*EXERCISE*:
From the line containing "ATOM 135 N N" down to the line containing "ATOM 176 C C" in the records below, reproduce every line exactly, ends included, and omit all others.

*DATASET*:
[Start of section]
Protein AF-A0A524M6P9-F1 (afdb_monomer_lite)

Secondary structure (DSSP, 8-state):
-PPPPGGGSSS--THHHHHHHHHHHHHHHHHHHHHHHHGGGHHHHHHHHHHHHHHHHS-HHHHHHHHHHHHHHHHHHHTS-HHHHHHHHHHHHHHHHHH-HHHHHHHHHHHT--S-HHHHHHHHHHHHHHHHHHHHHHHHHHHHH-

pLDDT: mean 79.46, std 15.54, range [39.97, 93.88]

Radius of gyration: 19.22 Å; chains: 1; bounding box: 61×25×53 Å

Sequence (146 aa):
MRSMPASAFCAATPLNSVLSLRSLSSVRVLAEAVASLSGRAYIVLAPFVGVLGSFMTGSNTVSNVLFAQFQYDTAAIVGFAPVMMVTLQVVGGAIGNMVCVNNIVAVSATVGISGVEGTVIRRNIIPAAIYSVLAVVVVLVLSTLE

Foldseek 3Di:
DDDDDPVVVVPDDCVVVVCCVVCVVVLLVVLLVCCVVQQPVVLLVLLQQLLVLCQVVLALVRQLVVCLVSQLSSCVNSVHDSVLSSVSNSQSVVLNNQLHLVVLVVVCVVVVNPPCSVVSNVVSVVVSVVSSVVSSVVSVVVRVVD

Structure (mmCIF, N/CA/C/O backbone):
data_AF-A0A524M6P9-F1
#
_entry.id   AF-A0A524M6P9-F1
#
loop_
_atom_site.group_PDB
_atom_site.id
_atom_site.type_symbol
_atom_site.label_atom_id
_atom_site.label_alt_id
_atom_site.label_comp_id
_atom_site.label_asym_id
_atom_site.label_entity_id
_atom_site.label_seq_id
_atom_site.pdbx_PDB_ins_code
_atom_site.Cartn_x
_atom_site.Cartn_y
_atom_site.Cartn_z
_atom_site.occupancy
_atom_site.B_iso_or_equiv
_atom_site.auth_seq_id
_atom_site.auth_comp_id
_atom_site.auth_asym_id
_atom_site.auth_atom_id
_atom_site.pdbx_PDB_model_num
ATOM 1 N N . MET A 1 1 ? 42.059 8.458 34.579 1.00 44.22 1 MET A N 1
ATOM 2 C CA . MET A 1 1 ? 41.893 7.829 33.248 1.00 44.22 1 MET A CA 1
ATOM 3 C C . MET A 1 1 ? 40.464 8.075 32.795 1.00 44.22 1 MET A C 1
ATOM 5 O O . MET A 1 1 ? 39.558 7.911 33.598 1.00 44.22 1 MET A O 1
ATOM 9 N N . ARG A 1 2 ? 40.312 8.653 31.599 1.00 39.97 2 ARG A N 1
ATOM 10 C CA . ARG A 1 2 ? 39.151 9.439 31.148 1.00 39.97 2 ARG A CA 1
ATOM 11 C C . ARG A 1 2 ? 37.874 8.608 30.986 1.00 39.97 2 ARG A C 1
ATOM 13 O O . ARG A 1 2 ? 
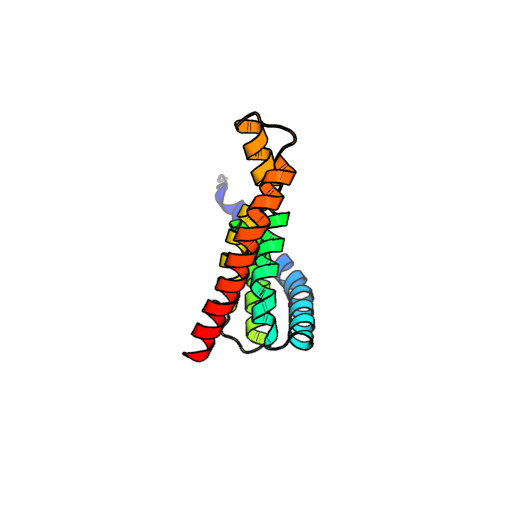37.901 7.533 30.399 1.00 39.97 2 ARG A O 1
ATOM 20 N N . SER A 1 3 ? 36.775 9.180 31.470 1.00 44.31 3 SER A N 1
ATOM 21 C CA . SER A 1 3 ? 35.392 8.799 31.202 1.00 44.31 3 SER A CA 1
ATOM 22 C C . SER A 1 3 ? 35.139 8.712 29.696 1.00 44.31 3 SER A C 1
ATOM 24 O O . SER A 1 3 ? 35.311 9.688 28.965 1.00 44.31 3 SER A O 1
ATOM 26 N N . MET A 1 4 ? 34.741 7.534 29.224 1.00 49.75 4 MET A N 1
ATOM 27 C CA . MET A 1 4 ? 34.245 7.377 27.860 1.00 49.75 4 MET A CA 1
ATOM 28 C C . MET A 1 4 ? 32.831 7.978 27.768 1.00 49.75 4 MET A C 1
ATOM 30 O O . MET A 1 4 ? 32.020 7.739 28.665 1.00 49.75 4 MET A O 1
ATOM 34 N N . PRO A 1 5 ? 32.514 8.768 26.727 1.00 46.34 5 PRO A N 1
ATOM 35 C CA . PRO A 1 5 ? 31.191 9.353 26.564 1.00 46.34 5 PRO A CA 1
ATOM 36 C C . PRO A 1 5 ? 30.173 8.297 26.105 1.00 46.34 5 PRO A C 1
ATOM 38 O O . PRO A 1 5 ? 30.462 7.455 25.254 1.00 46.34 5 PRO A O 1
ATOM 41 N N . ALA A 1 6 ? 28.949 8.386 26.631 1.00 53.12 6 ALA A N 1
ATOM 42 C CA . ALA A 1 6 ? 27.816 7.505 26.324 1.00 53.12 6 ALA A CA 1
ATOM 43 C C . ALA A 1 6 ? 27.400 7.482 24.832 1.00 53.12 6 ALA A C 1
ATOM 45 O O . ALA A 1 6 ? 26.604 6.642 24.425 1.00 53.12 6 ALA A O 1
ATOM 46 N N . SER A 1 7 ? 27.955 8.362 23.992 1.00 48.59 7 SER A N 1
ATOM 47 C CA . SER A 1 7 ? 27.689 8.425 22.550 1.00 48.59 7 SER A CA 1
ATOM 48 C C . SER A 1 7 ? 28.393 7.338 21.725 1.00 48.59 7 SER A C 1
ATOM 50 O O . SER A 1 7 ? 28.011 7.109 20.580 1.00 48.59 7 SER A O 1
ATOM 52 N N . ALA A 1 8 ? 29.388 6.637 22.281 1.00 45.94 8 ALA A N 1
ATOM 53 C CA . ALA A 1 8 ? 30.166 5.635 21.544 1.00 45.94 8 ALA A CA 1
ATOM 54 C C . ALA A 1 8 ? 29.498 4.247 21.451 1.00 45.94 8 ALA A C 1
ATOM 56 O O . ALA A 1 8 ? 29.886 3.444 20.606 1.00 45.94 8 ALA A O 1
ATOM 57 N N . PHE A 1 9 ? 28.477 3.957 22.268 1.00 47.56 9 PHE A N 1
ATOM 58 C CA . PHE A 1 9 ? 27.796 2.652 22.252 1.00 47.56 9 PHE A CA 1
ATOM 59 C C . PHE A 1 9 ? 26.743 2.531 21.131 1.00 47.56 9 PHE A C 1
ATOM 61 O O . PHE A 1 9 ? 26.403 1.428 20.715 1.00 47.56 9 PHE A O 1
ATOM 68 N N . CYS A 1 10 ? 26.266 3.656 20.582 1.00 47.16 10 CYS A N 1
ATOM 69 C CA . CYS A 1 10 ? 25.279 3.660 19.494 1.00 47.16 10 CYS A CA 1
ATOM 70 C C . CYS A 1 10 ? 25.874 3.431 18.092 1.00 47.16 10 CYS A C 1
ATOM 72 O O . CYS A 1 10 ? 25.131 3.090 17.177 1.00 47.16 10 CYS A O 1
ATOM 74 N N . ALA A 1 11 ? 27.185 3.600 17.889 1.00 46.81 11 ALA A N 1
ATOM 75 C CA . ALA A 1 11 ? 27.777 3.629 16.544 1.00 46.81 11 ALA A CA 1
ATOM 76 C C . ALA A 1 11 ? 28.305 2.273 16.032 1.00 46.81 11 ALA A C 1
ATOM 78 O O . ALA A 1 11 ? 28.771 2.189 14.899 1.00 46.81 11 ALA A O 1
ATOM 79 N N . ALA A 1 12 ? 28.240 1.210 16.839 1.00 47.81 12 ALA A N 1
ATOM 80 C CA . ALA A 1 12 ? 28.833 -0.088 16.514 1.00 47.81 12 ALA A CA 1
ATOM 81 C C . ALA A 1 12 ? 27.871 -1.253 16.769 1.00 47.81 12 ALA A C 1
ATOM 83 O O . ALA A 1 12 ? 28.252 -2.257 17.367 1.00 47.81 12 ALA A O 1
ATOM 84 N N . THR A 1 13 ? 26.617 -1.156 16.315 1.00 51.81 13 THR A N 1
ATOM 85 C CA . THR A 1 13 ? 25.829 -2.381 16.178 1.00 51.81 13 THR A CA 1
ATOM 86 C C . THR A 1 13 ? 26.220 -3.066 14.862 1.00 51.81 13 THR A C 1
ATOM 88 O O . THR A 1 13 ? 25.873 -2.572 13.788 1.00 51.81 13 THR A O 1
ATOM 91 N N . PRO A 1 14 ? 26.887 -4.240 14.892 1.00 53.78 14 PRO A N 1
ATOM 92 C CA . PRO A 1 14 ? 26.988 -5.096 13.709 1.00 53.78 14 PRO A CA 1
ATOM 93 C C . PRO A 1 14 ? 25.595 -5.503 13.207 1.00 53.78 14 PRO A C 1
ATOM 95 O O . PRO A 1 14 ? 25.461 -5.971 12.088 1.00 53.78 14 PRO A O 1
ATOM 98 N N . LEU A 1 15 ? 24.540 -5.262 13.995 1.00 49.31 15 LEU A N 1
ATOM 99 C CA . LEU A 1 15 ? 23.144 -5.483 13.654 1.00 49.31 15 LEU A CA 1
ATOM 100 C C . LEU A 1 15 ? 22.767 -4.952 12.263 1.00 49.31 15 LEU A C 1
ATOM 102 O O . LEU A 1 15 ? 22.090 -5.672 11.545 1.00 49.31 15 LEU A O 1
ATOM 106 N N . ASN A 1 16 ? 23.246 -3.774 11.839 1.00 48.91 16 ASN A N 1
ATOM 107 C CA . ASN A 1 16 ? 22.891 -3.233 10.519 1.00 48.91 16 ASN A CA 1
ATOM 108 C C . ASN A 1 16 ? 23.542 -4.015 9.356 1.00 48.91 16 ASN A C 1
ATOM 110 O O . ASN A 1 16 ? 22.945 -4.164 8.293 1.00 48.91 16 ASN A O 1
ATOM 114 N N . SER A 1 17 ? 24.739 -4.579 9.556 1.00 48.12 17 SER A N 1
ATOM 115 C CA . SER A 1 17 ? 25.439 -5.377 8.540 1.00 48.12 17 SER A CA 1
ATOM 116 C C . SER A 1 17 ? 25.056 -6.865 8.564 1.00 48.12 17 SER A C 1
ATOM 118 O O . SER A 1 17 ? 24.962 -7.471 7.496 1.00 48.12 17 SER A O 1
ATOM 120 N N . VAL A 1 18 ? 24.742 -7.457 9.727 1.00 51.72 18 VAL A N 1
ATOM 121 C CA . VAL A 1 18 ? 24.190 -8.831 9.799 1.00 51.72 18 VAL A CA 1
ATOM 122 C C . VAL A 1 18 ? 22.698 -8.920 9.466 1.00 51.72 18 VAL A C 1
ATOM 124 O O . VAL A 1 18 ? 22.292 -9.956 8.934 1.00 51.72 18 VAL A O 1
ATOM 127 N N . LEU A 1 19 ? 21.882 -7.876 9.697 1.00 52.97 19 LEU A N 1
ATOM 128 C CA . LEU A 1 19 ? 20.533 -7.831 9.107 1.00 52.97 19 LEU A CA 1
ATOM 129 C C . LEU A 1 19 ? 20.633 -7.764 7.586 1.00 52.97 19 LEU A C 1
ATOM 131 O O . LEU A 1 19 ? 19.935 -8.514 6.917 1.00 52.97 19 LEU A O 1
ATOM 135 N N . SER A 1 20 ? 21.528 -6.921 7.062 1.00 49.88 20 SER A N 1
ATOM 136 C CA . SER A 1 20 ? 21.730 -6.751 5.623 1.00 49.88 20 SER A CA 1
ATOM 137 C C . SER A 1 20 ? 22.142 -8.070 4.952 1.00 49.88 20 SER A C 1
ATOM 139 O O . SER A 1 20 ? 21.460 -8.540 4.053 1.00 49.88 20 SER A O 1
ATOM 141 N N . LEU A 1 21 ? 23.149 -8.794 5.450 1.00 48.94 21 LEU A N 1
ATOM 142 C CA . LEU A 1 21 ? 23.596 -10.040 4.800 1.00 48.94 21 LEU A CA 1
ATOM 143 C C . LEU A 1 21 ? 22.610 -11.228 4.895 1.00 48.94 21 LEU A C 1
ATOM 145 O O . LEU A 1 21 ? 22.647 -12.105 4.033 1.00 48.94 21 LEU A O 1
ATOM 149 N N . ARG A 1 22 ? 21.727 -11.286 5.908 1.00 45.06 22 ARG A N 1
ATOM 150 C CA . ARG A 1 22 ? 20.709 -12.358 6.035 1.00 45.06 22 ARG A CA 1
ATOM 151 C C . ARG A 1 22 ? 19.363 -12.004 5.390 1.00 45.06 22 ARG A C 1
ATOM 153 O O . ARG A 1 22 ? 18.656 -12.914 4.950 1.00 45.06 22 ARG A O 1
ATOM 160 N N . SER A 1 23 ? 19.004 -10.720 5.313 1.00 50.03 23 SER A N 1
ATOM 161 C CA . SER A 1 23 ? 17.786 -10.270 4.625 1.00 50.03 23 SER A CA 1
ATOM 162 C C . SER A 1 23 ? 17.992 -10.143 3.114 1.00 50.03 23 SER A C 1
ATOM 164 O O . SER A 1 23 ? 17.081 -10.475 2.362 1.00 50.03 23 SER A O 1
ATOM 166 N N . LEU A 1 24 ? 19.191 -9.769 2.647 1.00 53.47 24 LEU A N 1
ATOM 167 C CA . LEU A 1 24 ? 19.472 -9.568 1.220 1.00 53.47 24 LEU A CA 1
ATOM 168 C C . LEU A 1 24 ? 19.375 -10.845 0.377 1.00 53.47 24 LEU A C 1
ATOM 170 O O . LEU A 1 24 ? 19.112 -10.743 -0.814 1.00 53.47 24 LEU A O 1
ATOM 174 N N . SER A 1 25 ? 19.584 -12.039 0.941 1.00 58.62 25 SER A N 1
ATOM 175 C CA . SER A 1 25 ? 19.420 -13.290 0.183 1.00 58.62 25 SER A CA 1
ATOM 176 C C . SER A 1 25 ? 17.970 -13.767 0.176 1.00 58.62 25 SER A C 1
ATOM 178 O O . SER A 1 25 ? 17.440 -14.112 -0.871 1.00 58.62 25 SER A O 1
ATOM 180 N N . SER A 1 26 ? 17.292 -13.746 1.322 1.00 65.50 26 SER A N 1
[End of section]
*EXPECTED ANSWER*:
ATOM 135 N N . SER A 1 20 ? 21.528 -6.921 7.062 1.00 49.88 20 SER A N 1
ATOM 136 C CA . SER A 1 20 ? 21.730 -6.751 5.623 1.00 49.88 20 SER A CA 1
ATOM 137 C C . SER A 1 20 ? 22.142 -8.070 4.952 1.00 49.88 20 SER A C 1
ATOM 139 O O . SER A 1 20 ? 21.460 -8.540 4.053 1.00 49.88 20 SER A O 1
ATOM 141 N N . LEU A 1 21 ? 23.149 -8.794 5.450 1.00 48.94 21 LEU A N 1
ATOM 142 C CA . LEU A 1 21 ? 23.596 -10.040 4.800 1.00 48.94 21 LEU A CA 1
ATOM 143 C C . LEU A 1 21 ? 22.610 -11.228 4.895 1.00 48.94 21 LEU A C 1
ATOM 145 O O . LEU A 1 21 ? 22.647 -12.105 4.033 1.00 48.94 21 LEU A O 1
ATOM 149 N N . ARG A 1 22 ? 21.727 -11.286 5.908 1.00 45.06 22 ARG A N 1
ATOM 150 C CA . ARG A 1 22 ? 20.709 -12.358 6.035 1.00 45.06 22 ARG A CA 1
ATOM 151 C C . ARG A 1 22 ? 19.363 -12.004 5.390 1.00 45.06 22 ARG A C 1
ATOM 153 O O . ARG A 1 22 ? 18.656 -12.914 4.950 1.00 45.06 22 ARG A O 1
ATOM 160 N N . SER A 1 23 ? 19.004 -10.720 5.313 1.00 50.03 23 SER A N 1
ATOM 161 C CA . SER A 1 23 ? 17.786 -10.270 4.625 1.00 50.03 23 SER A CA 1
ATOM 162 C C . SER A 1 23 ? 17.992 -10.143 3.114 1.00 50.03 23 SER A C 1
ATOM 164 O O . SER A 1 23 ? 17.081 -10.475 2.362 1.00 50.03 23 SER A O 1
ATOM 166 N N . LEU A 1 24 ? 19.191 -9.769 2.647 1.00 53.47 24 LEU A N 1
ATOM 167 C CA . LEU A 1 24 ? 19.472 -9.568 1.220 1.00 53.47 24 LEU A CA 1
ATOM 168 C C . LEU A 1 24 ? 19.375 -10.845 0.377 1.00 53.47 24 LEU A C 1
ATOM 170 O O . LEU A 1 24 ? 19.112 -10.743 -0.814 1.00 53.47 24 LEU A O 1
ATOM 174 N N . SER A 1 25 ? 19.584 -12.039 0.941 1.00 58.62 25 SER A N 1
ATOM 175 C CA . SER A 1 25 ? 19.420 -13.290 0.183 1.00 58.62 25 SER A CA 1
ATOM 176 C C . SER A 1 25 ? 17.970 -13.767 0.176 1.00 58.62 25 SER A C 1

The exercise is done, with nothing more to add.